A small object is placed at the center of a large evacuated hollow spherical container. Assume that the container is maintained at 0 K. At time 𝑡 = 0, the temperature of the object is 200 K. The temperature of the object becomes 100 K at t=𝑡1 and 50 K at 𝑡 = 𝑡2. Assume the object and the container to be ideal black bodies. The heat capacity of the object does not depend on temperature.
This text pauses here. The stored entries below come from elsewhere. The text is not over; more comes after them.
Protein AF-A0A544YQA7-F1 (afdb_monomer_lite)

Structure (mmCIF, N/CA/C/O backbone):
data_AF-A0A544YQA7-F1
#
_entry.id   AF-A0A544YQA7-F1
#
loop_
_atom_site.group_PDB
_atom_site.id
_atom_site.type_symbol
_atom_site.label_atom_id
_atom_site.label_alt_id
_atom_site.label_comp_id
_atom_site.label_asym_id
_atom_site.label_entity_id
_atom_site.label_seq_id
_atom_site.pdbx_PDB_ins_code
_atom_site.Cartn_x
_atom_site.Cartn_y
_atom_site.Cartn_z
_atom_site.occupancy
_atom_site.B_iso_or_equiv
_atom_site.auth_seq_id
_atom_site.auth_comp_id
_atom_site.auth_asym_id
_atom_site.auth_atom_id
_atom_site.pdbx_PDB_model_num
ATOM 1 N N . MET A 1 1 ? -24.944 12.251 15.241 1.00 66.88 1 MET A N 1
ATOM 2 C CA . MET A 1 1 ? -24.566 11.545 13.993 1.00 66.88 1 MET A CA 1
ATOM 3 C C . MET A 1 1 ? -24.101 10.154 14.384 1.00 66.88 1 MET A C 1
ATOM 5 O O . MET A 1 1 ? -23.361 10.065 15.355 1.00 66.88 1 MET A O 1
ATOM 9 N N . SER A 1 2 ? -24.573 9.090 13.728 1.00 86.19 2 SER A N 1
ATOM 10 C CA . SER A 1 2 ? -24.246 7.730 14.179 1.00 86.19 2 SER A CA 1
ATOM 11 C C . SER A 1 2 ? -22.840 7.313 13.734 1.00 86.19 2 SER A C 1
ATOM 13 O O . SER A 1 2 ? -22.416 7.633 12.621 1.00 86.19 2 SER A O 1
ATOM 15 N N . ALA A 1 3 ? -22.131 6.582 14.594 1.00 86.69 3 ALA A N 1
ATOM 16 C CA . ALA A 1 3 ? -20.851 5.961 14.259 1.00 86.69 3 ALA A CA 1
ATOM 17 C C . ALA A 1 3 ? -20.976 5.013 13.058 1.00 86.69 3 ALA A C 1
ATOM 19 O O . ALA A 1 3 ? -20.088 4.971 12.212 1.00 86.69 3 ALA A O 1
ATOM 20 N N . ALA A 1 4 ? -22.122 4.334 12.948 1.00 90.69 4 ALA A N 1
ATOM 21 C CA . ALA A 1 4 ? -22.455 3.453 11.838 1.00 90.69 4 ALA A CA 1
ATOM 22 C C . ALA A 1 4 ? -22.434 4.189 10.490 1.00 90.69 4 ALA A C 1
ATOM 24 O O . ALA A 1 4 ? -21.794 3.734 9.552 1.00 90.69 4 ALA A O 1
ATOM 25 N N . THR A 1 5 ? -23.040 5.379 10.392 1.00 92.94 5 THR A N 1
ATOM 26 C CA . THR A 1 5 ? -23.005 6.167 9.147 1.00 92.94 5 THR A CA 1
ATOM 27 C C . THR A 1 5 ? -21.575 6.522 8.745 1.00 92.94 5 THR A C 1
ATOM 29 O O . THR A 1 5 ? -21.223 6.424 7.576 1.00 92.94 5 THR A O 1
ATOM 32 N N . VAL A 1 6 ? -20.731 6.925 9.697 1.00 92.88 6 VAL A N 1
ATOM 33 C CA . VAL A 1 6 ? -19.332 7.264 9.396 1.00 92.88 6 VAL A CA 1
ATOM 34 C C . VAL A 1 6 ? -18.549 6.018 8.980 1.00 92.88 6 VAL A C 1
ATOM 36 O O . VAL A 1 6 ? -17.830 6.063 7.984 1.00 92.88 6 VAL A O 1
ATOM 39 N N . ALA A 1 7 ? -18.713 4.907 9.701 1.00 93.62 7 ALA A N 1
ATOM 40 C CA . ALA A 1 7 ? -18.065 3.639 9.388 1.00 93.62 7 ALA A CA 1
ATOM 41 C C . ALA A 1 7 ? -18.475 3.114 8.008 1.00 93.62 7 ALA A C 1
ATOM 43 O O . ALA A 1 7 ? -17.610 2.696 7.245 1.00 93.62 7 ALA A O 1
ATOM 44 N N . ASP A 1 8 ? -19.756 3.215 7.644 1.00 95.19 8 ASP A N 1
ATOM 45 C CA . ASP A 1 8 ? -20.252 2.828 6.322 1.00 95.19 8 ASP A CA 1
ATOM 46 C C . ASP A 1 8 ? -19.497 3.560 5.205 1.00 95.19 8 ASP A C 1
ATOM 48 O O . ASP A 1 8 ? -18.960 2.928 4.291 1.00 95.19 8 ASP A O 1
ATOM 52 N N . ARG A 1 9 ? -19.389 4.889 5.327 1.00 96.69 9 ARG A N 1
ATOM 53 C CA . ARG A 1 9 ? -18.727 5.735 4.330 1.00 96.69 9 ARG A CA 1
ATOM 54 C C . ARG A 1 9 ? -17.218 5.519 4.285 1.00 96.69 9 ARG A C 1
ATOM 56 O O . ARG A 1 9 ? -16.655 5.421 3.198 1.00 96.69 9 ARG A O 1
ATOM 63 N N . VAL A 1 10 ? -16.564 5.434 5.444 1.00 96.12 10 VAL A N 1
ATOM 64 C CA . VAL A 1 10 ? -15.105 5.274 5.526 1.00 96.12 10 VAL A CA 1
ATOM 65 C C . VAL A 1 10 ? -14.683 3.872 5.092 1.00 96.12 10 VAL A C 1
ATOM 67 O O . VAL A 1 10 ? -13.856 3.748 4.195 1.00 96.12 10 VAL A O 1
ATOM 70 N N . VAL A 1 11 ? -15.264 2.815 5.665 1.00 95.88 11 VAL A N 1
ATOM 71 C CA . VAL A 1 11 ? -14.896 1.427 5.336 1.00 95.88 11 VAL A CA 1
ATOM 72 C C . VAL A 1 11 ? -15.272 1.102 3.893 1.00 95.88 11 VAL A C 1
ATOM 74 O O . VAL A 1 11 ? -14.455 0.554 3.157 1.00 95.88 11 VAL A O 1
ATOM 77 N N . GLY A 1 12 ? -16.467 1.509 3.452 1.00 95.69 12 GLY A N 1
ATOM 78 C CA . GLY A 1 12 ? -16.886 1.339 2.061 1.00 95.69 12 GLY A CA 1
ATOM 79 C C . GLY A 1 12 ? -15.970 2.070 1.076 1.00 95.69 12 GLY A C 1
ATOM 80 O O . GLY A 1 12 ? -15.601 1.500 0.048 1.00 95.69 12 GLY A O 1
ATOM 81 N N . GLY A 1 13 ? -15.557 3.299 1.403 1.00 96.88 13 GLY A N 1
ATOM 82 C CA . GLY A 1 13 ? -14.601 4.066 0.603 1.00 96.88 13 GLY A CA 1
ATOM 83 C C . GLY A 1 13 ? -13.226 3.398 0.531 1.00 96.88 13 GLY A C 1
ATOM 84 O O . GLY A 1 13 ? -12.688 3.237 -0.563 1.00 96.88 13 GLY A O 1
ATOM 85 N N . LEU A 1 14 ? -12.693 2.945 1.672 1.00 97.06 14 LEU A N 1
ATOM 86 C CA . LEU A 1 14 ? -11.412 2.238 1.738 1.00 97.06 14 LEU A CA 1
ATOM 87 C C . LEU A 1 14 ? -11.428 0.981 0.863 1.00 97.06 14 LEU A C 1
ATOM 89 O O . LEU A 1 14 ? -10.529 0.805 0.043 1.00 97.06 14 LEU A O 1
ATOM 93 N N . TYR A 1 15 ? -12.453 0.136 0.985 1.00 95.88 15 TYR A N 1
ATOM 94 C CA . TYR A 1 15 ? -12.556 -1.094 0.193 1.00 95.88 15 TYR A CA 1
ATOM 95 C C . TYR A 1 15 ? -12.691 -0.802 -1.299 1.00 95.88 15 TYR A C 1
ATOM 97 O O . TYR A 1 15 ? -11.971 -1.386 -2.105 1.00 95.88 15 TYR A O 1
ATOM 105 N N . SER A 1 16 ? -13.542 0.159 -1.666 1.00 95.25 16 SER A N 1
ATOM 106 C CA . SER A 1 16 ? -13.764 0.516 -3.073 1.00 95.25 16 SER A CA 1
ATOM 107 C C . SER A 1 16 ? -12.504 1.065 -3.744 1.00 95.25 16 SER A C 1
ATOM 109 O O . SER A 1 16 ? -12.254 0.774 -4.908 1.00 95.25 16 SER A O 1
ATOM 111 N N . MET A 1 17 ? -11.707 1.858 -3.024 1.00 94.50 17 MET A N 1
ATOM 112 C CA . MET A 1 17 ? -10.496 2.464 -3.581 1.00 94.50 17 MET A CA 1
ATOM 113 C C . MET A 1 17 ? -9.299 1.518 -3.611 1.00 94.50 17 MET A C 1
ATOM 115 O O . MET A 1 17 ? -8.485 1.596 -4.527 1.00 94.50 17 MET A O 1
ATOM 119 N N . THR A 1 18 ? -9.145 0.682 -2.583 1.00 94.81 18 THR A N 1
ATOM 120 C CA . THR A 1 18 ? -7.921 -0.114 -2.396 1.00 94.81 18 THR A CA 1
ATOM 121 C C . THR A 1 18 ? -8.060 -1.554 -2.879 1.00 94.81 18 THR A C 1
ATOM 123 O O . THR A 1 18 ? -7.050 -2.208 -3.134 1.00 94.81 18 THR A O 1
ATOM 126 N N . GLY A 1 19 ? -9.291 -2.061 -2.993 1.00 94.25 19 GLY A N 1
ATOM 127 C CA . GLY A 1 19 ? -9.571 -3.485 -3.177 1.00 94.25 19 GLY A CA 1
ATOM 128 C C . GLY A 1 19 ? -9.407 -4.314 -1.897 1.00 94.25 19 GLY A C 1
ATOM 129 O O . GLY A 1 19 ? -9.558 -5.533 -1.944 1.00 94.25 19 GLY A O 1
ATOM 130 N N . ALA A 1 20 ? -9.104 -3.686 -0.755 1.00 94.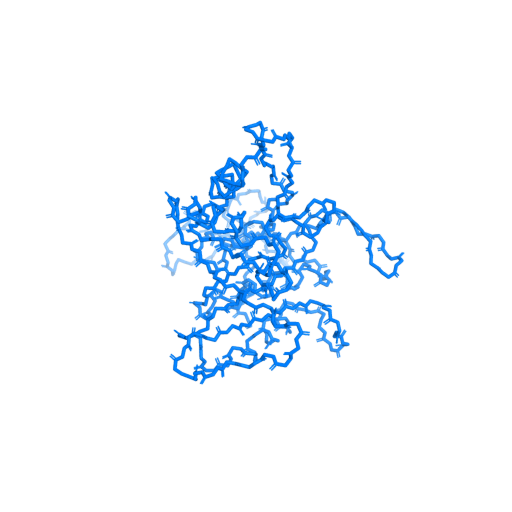12 20 ALA A N 1
ATOM 131 C CA . ALA A 1 20 ? -9.044 -4.376 0.526 1.00 94.12 20 ALA A CA 1
ATOM 132 C C . ALA A 1 20 ? -10.427 -4.902 0.937 1.00 94.12 20 ALA A C 1
ATOM 134 O O . ALA A 1 20 ? -11.461 -4.337 0.590 1.00 94.12 20 ALA A O 1
ATOM 135 N N . ASN A 1 21 ? -10.427 -5.961 1.742 1.00 94.50 21 ASN A N 1
ATOM 136 C CA . ASN A 1 21 ? -11.627 -6.553 2.337 1.00 94.50 21 ASN A CA 1
ATOM 137 C C . ASN A 1 21 ? -11.567 -6.578 3.871 1.00 94.50 21 ASN A C 1
ATOM 139 O O . ASN A 1 21 ? -12.410 -7.198 4.510 1.00 94.50 21 ASN A O 1
ATOM 143 N N . THR A 1 22 ? -10.533 -5.971 4.456 1.00 94.69 22 THR A N 1
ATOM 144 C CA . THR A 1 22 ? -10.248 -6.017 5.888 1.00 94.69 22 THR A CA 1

The ratio (𝑡2/𝑡1) is ___.

 To determine the ratio 

$\frac{t_2}{t_1}$, we need to analyze the cooling process of the object in the evacuated hollow spherical container. Since both the object and the container are ideal black bodies, the cooling occurs solely through radiation.

1. Understanding the Problem

• Object: Initially at 200 K, cools to 100 K at time $t_1$ and to 50 K at time $t_2$.

• Container: Maintained at 0 K.

• Assumptions:

  • Both the object and the container are ideal black bodies.

  • The heat capacity of the object does not depend on temperature.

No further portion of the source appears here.